Mining industry pushes for single GST to supersede multiple levies

Date: Jan 15, 2019

The country’s mining sector, distressed by a multitude of levies like royalty and contributions to the District Mineral Foundation (DMF) and National Mineral Exploration Trust (NMET), has advocated a uniform Goods & Services Tax (GST) to overcome the multiplicity of taxes.

Royalty rates on minerals in the country are the highest among resource-rich nations and a cocktail of levies makes India top the list of nations with steep effective taxation rate (ETR) on mining.

The cumulative effect of royalty, DMF and NMET amounts to 19.8 per cent of the IBM (Indian Bureau of Mines) sales price, blunting the competitive edge of mining. Miners also feel this is a case of double taxation since royalty is calculated on the average iron ore sales price published by IBM.

The besieged mining sector has now appealed to the 15th Finance Commission, flagging its case for a unified tax regime where all levies are subsumed by GST.

“The overall taxation on mining industry should be rationalised and aligned to the world standard and graded based upon the level of value addition done on the primary ore by the concerned lessee. The value addition can be in the form of beneficiation, pelletisation and steel production.

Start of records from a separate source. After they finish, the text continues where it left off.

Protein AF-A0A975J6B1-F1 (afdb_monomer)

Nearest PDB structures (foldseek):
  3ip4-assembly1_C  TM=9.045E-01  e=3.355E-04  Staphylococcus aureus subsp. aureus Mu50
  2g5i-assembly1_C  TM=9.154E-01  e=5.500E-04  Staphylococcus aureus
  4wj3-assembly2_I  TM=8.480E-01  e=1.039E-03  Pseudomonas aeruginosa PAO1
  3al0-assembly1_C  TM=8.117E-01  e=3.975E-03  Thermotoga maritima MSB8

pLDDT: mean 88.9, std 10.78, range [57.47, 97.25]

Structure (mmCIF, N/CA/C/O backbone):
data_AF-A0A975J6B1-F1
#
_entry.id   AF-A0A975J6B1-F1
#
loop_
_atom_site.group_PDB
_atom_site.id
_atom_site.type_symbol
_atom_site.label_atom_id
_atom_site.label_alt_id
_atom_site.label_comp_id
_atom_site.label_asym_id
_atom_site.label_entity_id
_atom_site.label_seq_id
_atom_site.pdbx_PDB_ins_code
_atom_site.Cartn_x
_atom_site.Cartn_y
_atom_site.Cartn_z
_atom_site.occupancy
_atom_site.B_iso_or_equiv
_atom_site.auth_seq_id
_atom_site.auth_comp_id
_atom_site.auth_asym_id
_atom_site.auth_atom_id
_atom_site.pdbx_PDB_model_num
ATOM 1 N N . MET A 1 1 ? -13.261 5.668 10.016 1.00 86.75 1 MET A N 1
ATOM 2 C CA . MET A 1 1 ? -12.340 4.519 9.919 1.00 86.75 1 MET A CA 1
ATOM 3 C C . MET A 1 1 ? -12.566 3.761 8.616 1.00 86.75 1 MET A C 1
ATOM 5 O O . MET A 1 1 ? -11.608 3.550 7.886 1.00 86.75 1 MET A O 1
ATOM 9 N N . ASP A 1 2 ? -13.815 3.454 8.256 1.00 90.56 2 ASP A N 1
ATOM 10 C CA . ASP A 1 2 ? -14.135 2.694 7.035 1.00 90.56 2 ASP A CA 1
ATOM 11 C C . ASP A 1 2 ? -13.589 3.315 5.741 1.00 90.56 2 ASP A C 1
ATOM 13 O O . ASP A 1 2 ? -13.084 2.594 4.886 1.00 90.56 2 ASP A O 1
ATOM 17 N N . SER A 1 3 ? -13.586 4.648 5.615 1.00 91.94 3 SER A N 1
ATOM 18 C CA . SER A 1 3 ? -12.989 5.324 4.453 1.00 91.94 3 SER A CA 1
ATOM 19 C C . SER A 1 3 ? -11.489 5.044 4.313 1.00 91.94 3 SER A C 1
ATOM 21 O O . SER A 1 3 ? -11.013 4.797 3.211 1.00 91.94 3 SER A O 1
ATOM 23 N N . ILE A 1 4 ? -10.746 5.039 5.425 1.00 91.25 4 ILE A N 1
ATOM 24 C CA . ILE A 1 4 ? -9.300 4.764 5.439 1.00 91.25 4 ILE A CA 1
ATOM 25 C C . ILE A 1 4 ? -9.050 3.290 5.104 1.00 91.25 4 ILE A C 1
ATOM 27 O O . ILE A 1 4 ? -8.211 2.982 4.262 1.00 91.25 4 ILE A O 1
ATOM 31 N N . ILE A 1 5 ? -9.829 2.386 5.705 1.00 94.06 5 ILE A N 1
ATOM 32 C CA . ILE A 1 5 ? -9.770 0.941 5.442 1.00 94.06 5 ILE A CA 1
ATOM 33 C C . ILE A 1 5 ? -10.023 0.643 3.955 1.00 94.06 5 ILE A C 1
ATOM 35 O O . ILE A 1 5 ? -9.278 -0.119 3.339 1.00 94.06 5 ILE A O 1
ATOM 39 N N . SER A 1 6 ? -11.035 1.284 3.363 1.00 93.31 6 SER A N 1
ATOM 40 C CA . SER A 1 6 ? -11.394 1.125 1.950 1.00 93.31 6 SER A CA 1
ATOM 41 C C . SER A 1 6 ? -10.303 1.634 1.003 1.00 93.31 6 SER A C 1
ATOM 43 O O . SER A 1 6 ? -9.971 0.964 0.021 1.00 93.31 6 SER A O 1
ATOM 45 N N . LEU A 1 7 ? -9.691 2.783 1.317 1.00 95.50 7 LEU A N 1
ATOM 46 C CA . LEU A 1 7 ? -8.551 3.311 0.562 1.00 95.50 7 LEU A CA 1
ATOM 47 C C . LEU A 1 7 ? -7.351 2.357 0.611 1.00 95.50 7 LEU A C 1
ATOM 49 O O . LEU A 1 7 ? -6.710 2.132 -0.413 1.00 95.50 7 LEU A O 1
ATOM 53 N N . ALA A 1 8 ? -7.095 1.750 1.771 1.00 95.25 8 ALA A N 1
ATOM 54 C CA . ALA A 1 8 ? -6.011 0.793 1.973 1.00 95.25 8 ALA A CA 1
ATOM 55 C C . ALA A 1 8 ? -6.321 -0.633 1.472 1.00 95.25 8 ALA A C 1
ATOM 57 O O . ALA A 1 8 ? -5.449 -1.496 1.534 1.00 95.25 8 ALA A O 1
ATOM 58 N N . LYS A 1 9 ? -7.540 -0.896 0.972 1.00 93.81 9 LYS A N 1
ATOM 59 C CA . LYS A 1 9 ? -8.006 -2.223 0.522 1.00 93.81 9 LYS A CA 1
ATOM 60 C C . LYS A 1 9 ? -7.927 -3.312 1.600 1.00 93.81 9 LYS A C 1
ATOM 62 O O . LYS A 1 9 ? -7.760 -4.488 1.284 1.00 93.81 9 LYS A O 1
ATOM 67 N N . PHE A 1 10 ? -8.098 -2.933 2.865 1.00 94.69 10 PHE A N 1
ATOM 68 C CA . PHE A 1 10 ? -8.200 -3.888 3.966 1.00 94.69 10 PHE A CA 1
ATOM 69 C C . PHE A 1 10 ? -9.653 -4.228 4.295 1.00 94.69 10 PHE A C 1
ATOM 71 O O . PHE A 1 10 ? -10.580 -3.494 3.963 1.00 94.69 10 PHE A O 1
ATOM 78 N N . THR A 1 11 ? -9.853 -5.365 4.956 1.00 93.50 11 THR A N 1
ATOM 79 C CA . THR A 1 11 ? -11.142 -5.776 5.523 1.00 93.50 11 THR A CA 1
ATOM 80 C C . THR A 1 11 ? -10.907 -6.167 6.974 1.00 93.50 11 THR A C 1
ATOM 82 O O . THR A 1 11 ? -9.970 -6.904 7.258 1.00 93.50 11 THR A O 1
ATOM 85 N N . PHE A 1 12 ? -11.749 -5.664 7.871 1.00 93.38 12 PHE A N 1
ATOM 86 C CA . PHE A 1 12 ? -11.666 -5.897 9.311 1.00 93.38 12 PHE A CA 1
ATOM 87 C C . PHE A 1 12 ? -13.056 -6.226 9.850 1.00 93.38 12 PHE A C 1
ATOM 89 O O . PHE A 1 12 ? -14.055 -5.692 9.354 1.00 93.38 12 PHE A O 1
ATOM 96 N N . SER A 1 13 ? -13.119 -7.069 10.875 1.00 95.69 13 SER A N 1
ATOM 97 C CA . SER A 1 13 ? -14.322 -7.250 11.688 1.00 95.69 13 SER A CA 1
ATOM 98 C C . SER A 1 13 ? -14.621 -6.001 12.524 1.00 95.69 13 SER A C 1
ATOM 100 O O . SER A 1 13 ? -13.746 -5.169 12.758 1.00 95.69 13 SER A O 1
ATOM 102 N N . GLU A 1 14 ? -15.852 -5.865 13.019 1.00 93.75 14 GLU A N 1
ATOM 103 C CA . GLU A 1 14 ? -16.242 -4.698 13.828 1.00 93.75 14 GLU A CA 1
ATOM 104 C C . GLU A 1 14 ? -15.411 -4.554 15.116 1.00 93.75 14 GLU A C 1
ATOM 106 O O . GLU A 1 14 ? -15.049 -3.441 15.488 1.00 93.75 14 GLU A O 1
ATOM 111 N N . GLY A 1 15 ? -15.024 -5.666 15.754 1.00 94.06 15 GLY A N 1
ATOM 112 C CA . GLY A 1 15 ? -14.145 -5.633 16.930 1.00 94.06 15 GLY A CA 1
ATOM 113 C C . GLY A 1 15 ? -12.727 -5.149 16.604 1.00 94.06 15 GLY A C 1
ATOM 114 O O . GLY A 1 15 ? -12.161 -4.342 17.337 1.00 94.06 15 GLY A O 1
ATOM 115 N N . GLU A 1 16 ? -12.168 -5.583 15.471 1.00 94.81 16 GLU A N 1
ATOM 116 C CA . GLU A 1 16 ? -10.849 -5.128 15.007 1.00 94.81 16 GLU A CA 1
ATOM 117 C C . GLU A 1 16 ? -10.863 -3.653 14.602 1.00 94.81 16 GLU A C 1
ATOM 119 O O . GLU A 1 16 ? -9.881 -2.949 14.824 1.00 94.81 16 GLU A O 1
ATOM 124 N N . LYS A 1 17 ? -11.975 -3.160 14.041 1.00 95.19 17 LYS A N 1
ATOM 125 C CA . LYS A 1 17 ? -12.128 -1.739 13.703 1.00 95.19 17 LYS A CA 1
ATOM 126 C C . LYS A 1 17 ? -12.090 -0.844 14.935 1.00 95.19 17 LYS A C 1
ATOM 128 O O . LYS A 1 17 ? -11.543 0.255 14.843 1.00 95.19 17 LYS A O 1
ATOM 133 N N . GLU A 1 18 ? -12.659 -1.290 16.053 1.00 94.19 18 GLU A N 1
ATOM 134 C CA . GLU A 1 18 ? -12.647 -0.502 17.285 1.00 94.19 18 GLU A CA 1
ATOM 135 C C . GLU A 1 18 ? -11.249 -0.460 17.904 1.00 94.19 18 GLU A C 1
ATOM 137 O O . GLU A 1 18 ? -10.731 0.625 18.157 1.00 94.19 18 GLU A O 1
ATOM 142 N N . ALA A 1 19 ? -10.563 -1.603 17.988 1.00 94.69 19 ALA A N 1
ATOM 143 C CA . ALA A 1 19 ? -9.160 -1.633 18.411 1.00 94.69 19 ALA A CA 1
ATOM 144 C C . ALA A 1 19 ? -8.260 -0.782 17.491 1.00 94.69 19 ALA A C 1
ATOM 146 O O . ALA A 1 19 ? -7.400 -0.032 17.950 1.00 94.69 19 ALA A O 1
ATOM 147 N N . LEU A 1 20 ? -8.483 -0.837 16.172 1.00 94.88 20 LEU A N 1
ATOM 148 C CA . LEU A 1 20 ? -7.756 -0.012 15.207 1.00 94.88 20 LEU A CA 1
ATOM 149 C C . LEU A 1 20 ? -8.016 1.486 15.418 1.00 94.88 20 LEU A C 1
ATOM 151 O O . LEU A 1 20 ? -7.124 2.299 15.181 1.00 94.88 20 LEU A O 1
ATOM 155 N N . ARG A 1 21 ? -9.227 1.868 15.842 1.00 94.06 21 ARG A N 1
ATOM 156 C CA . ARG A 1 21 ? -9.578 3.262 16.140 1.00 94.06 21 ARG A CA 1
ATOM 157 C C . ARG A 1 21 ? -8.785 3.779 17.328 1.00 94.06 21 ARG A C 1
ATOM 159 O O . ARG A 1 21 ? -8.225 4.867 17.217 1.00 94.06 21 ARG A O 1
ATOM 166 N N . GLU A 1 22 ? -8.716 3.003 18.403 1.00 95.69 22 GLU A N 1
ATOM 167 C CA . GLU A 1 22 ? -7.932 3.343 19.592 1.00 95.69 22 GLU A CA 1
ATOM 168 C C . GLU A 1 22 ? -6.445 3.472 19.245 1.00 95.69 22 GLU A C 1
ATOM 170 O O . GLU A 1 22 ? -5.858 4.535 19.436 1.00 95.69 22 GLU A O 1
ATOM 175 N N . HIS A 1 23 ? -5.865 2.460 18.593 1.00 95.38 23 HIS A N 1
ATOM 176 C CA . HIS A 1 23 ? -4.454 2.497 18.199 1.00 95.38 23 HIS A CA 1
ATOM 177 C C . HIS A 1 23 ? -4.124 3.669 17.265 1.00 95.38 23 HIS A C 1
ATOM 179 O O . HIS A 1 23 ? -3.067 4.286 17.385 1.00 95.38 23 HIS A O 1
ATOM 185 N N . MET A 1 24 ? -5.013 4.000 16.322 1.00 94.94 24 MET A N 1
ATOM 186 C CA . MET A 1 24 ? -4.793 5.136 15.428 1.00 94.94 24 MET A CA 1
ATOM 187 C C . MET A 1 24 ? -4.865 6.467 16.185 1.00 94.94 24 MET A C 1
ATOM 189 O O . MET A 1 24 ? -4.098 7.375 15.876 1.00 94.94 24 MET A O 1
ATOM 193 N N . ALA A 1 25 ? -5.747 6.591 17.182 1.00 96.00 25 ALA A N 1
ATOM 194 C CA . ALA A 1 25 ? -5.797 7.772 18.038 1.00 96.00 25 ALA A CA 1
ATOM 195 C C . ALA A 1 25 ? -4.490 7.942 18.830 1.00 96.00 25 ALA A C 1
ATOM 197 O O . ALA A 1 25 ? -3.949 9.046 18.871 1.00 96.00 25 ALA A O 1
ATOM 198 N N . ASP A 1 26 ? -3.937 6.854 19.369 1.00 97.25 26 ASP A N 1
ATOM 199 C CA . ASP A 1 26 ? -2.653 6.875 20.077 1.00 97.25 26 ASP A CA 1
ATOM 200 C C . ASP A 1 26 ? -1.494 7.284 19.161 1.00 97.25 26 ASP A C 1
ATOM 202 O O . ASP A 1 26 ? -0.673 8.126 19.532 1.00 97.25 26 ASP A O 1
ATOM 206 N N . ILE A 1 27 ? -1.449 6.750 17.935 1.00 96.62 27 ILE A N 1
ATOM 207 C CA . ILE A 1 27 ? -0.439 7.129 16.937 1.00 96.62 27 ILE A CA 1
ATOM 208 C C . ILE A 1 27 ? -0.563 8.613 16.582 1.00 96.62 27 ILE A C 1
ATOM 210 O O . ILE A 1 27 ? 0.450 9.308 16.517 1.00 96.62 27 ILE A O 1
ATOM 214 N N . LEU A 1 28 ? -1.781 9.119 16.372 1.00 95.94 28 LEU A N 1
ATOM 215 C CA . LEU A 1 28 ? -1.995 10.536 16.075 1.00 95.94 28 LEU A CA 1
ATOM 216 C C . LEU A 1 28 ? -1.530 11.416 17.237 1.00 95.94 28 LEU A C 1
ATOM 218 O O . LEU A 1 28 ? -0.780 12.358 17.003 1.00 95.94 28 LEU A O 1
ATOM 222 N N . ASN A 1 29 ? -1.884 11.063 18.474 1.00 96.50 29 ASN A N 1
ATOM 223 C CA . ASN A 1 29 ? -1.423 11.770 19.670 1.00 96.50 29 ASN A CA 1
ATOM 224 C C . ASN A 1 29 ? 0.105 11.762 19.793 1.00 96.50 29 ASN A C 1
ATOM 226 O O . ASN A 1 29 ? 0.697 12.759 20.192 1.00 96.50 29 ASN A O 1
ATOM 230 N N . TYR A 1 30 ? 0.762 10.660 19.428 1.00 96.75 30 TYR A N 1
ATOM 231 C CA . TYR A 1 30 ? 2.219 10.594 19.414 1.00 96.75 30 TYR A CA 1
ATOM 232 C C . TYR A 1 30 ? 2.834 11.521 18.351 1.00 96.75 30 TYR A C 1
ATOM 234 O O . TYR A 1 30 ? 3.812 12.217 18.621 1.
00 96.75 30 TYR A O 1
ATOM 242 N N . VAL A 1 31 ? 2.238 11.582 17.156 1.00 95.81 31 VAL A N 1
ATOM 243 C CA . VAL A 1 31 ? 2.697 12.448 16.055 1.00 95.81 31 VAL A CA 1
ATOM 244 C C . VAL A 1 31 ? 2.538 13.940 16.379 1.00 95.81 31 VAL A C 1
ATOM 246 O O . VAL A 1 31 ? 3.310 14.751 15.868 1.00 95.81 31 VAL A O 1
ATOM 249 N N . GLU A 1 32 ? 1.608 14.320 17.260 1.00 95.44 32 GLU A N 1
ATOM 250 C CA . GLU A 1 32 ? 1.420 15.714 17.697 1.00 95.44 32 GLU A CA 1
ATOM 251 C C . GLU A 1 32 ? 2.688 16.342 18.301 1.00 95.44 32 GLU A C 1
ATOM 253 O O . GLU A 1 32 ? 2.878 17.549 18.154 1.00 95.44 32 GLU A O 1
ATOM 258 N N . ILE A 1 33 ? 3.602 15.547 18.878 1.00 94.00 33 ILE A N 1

The direct and indirect taxes so paid should be allowed to be set off as applicable to GST,” said Manish Kharbanda, executive director and acting legal head at Jindal Steel & Power Ltd (JSPL).

In the case of iron ore, the royalty rate is 15 per cent of the average sale price published by IBM. The rate is the highest in the world, eminently surpassing Australia (6.5-7.5 per cent), Brazil (two per cent), South Africa (0.5-7 per cent) and China (0.5-4 per cent). Besides, the miners are lumbered with DMF charged at 30 per cent of the royalty for older mines and 10 per cent for mines granted through auctions, NMET at two per cent of royalty and a GST of five per cent.